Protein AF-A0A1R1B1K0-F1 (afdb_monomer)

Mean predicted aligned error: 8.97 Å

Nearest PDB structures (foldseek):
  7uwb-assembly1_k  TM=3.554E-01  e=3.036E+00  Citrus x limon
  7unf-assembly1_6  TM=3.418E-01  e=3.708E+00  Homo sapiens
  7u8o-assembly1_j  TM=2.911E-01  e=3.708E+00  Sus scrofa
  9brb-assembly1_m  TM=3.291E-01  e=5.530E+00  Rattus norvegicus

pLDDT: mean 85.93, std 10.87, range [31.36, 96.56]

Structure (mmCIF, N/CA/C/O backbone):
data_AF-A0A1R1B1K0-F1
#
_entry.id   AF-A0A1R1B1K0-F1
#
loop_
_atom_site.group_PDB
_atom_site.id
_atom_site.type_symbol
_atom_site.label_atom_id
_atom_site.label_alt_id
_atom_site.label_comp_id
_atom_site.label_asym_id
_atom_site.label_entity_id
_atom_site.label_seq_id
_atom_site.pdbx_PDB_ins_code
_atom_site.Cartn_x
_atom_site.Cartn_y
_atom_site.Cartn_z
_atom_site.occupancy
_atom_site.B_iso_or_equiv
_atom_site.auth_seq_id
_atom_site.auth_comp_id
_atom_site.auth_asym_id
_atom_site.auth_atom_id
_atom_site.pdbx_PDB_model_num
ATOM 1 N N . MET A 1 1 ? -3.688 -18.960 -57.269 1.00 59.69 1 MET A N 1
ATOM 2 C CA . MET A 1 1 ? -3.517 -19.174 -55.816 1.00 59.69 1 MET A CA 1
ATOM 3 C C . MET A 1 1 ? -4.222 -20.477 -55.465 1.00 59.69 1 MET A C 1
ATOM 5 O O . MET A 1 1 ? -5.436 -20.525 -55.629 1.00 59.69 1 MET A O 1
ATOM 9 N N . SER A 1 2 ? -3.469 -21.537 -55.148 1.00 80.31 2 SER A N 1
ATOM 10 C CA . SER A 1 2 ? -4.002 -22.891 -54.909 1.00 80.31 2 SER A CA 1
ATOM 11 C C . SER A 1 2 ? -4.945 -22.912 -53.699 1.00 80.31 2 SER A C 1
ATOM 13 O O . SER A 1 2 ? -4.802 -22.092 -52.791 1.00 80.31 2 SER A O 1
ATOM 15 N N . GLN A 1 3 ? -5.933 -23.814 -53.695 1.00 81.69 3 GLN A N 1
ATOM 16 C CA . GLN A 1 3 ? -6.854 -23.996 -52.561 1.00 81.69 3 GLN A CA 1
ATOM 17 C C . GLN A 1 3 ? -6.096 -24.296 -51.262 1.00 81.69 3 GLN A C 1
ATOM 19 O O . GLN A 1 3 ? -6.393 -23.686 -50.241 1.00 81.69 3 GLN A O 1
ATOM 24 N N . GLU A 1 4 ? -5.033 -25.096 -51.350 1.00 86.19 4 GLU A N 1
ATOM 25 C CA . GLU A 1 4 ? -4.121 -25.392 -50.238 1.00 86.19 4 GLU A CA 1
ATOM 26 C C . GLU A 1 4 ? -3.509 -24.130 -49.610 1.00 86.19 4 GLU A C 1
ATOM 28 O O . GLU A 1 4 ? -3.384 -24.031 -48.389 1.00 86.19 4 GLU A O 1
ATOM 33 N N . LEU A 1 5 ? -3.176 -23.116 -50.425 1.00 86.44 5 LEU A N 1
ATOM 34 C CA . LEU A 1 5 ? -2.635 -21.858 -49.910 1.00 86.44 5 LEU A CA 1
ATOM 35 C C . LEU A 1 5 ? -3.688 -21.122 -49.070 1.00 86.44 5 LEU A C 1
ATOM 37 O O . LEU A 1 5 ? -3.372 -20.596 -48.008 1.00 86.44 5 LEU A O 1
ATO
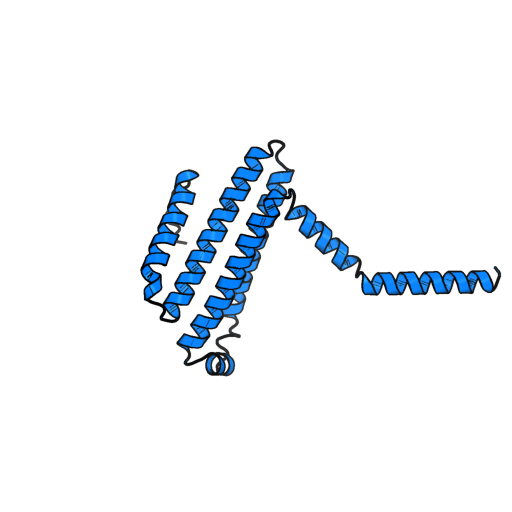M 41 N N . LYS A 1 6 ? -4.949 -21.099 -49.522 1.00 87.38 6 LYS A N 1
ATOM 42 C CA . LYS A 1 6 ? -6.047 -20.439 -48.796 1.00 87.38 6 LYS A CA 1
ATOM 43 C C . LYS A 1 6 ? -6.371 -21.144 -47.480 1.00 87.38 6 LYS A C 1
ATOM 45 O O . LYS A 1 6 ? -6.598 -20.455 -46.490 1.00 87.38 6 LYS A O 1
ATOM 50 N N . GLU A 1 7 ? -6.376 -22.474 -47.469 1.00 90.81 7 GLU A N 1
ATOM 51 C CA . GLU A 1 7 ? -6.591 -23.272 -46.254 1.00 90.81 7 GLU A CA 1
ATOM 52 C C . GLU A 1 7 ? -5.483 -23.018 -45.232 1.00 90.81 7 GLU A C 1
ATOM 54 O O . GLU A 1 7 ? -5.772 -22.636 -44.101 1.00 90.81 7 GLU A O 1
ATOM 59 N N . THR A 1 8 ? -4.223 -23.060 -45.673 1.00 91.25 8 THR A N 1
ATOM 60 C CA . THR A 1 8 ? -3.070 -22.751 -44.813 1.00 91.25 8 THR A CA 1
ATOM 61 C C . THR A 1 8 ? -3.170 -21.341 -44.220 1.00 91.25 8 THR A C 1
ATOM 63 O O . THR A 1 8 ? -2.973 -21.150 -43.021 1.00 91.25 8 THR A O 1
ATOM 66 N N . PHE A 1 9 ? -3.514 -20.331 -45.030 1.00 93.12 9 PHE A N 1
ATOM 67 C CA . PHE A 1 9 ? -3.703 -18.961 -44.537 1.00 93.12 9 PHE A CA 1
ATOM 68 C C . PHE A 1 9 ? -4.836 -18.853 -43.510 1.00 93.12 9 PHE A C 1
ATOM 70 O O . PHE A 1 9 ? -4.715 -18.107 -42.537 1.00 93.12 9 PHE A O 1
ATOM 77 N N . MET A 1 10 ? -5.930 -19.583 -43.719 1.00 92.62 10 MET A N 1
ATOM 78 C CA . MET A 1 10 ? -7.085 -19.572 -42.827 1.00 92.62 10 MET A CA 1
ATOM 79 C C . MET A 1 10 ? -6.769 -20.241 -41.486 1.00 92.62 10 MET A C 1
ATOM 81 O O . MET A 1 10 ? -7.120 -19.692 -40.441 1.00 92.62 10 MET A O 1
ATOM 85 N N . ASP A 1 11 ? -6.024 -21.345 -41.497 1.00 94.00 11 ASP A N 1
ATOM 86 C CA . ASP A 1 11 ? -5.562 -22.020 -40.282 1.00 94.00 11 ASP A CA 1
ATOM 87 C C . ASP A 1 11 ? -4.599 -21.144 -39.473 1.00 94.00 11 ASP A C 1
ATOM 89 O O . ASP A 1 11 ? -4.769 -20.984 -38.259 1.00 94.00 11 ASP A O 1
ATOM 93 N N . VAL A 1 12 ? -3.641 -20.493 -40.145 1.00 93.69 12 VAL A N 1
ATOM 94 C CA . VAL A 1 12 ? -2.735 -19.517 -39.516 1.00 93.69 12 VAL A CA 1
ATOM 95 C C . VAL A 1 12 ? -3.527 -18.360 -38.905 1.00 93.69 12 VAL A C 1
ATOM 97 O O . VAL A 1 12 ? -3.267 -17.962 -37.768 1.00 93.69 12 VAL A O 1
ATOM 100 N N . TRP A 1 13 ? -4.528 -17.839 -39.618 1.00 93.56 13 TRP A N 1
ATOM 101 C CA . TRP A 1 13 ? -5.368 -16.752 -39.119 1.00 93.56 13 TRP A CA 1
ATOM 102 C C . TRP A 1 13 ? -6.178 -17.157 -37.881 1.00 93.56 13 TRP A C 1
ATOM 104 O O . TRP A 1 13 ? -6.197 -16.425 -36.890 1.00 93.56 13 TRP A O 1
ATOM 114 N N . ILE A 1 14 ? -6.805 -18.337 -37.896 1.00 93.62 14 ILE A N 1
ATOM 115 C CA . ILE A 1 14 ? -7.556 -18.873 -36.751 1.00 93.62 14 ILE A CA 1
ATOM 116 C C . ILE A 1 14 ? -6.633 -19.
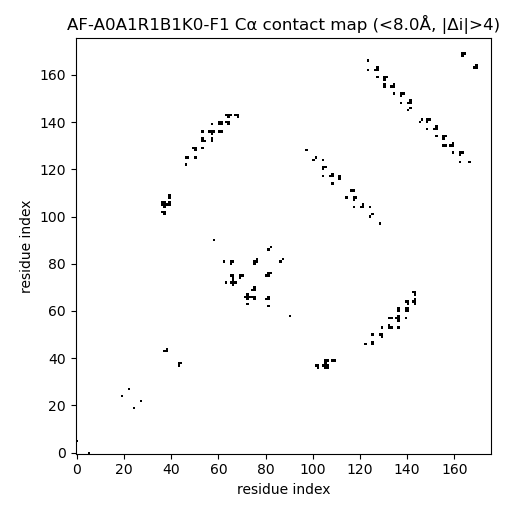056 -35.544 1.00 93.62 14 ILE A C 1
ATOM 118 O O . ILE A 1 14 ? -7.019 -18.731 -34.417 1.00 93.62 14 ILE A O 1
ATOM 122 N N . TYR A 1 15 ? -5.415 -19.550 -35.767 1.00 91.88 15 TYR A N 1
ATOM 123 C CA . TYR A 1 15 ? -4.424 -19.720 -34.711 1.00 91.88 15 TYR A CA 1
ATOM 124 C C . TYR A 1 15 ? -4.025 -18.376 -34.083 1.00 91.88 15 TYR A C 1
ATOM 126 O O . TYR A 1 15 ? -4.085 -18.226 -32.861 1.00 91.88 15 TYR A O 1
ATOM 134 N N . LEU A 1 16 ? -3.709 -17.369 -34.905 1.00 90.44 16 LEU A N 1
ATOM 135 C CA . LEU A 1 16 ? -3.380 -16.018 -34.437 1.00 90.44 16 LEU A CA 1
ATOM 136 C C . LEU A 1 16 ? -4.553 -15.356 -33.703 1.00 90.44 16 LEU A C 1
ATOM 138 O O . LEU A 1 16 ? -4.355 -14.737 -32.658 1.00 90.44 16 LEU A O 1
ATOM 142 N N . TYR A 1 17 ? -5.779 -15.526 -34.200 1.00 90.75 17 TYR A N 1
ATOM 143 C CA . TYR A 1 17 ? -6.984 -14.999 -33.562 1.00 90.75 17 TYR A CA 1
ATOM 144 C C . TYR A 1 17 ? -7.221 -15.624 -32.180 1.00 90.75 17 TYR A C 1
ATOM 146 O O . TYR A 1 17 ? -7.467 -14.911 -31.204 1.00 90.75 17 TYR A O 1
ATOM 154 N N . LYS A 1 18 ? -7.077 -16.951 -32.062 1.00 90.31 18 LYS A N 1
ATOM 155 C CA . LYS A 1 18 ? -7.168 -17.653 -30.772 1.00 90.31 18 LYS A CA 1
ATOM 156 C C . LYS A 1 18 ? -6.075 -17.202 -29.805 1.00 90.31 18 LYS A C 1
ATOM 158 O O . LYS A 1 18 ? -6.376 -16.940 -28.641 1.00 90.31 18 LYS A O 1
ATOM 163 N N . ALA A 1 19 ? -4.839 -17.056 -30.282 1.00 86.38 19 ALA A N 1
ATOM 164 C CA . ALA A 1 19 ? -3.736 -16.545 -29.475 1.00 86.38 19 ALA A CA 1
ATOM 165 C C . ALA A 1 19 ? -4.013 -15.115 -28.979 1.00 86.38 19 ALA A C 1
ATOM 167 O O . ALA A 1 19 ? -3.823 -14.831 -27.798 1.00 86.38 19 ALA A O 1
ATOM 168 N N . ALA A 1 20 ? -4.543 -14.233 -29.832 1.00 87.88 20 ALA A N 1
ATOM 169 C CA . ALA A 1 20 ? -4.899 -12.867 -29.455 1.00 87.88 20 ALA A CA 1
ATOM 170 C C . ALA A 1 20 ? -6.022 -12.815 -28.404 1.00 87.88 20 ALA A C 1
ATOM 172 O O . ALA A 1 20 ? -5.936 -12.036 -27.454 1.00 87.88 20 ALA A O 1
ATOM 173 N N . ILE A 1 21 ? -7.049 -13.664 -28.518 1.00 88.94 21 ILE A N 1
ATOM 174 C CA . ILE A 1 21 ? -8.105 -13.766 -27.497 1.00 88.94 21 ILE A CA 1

**Exercise directions**
All that should be written out is the stretch of lines above between the one holding "ATOM 51 C CA" and the one holding "ATOM 70 O O", inclusive, exactly as given.

**Response area**
ATOM 51 C CA . GLU A 1 7 ? -6.591 -23.272 -46.254 1.00 90.81 7 GLU A CA 1
ATOM 52 C C . GLU A 1 7 ? -5.483 -23.018 -45.232 1.00 90.81 7 GLU A C 1
ATOM 54 O O . GLU A 1 7 ? -5.772 -22.636 -44.101 1.00 90.81 7 GLU A O 1
ATOM 59 N N . THR A 1 8 ? -4.223 -23.060 -45.673 1.00 91.25 8 THR A N 1
ATOM 60 C CA . THR A 1 8 ? -3.070 -22.751 -44.813 1.00 91.25 8 THR A CA 1
ATOM 61 C C . THR A 1 8 ? -3.170 -21.341 -44.220 1.00 91.25 8 THR A C 1
ATOM 63 O O . THR A 1 8 ? -2.973 -21.150 -43.021 1.00 91.25 8 THR A O 1
ATOM 66 N N . PHE A 1 9 ? -3.514 -20.331 -45.030 1.00 93.12 9 PHE A N 1
ATOM 67 C CA . PHE A 1 9 ? -3.703 -18.961 -44.537 1.00 93.12 9 PHE A CA 1
ATOM 68 C C . PHE A 1 9 ? -4.836 -18.853 -43.510 1.00 93.12 9 PHE A C 1
ATOM 70 O O . PHE A 1 9 ? -4.715 -18.107 -42.537 1.00 93.12 9 PHE A O 1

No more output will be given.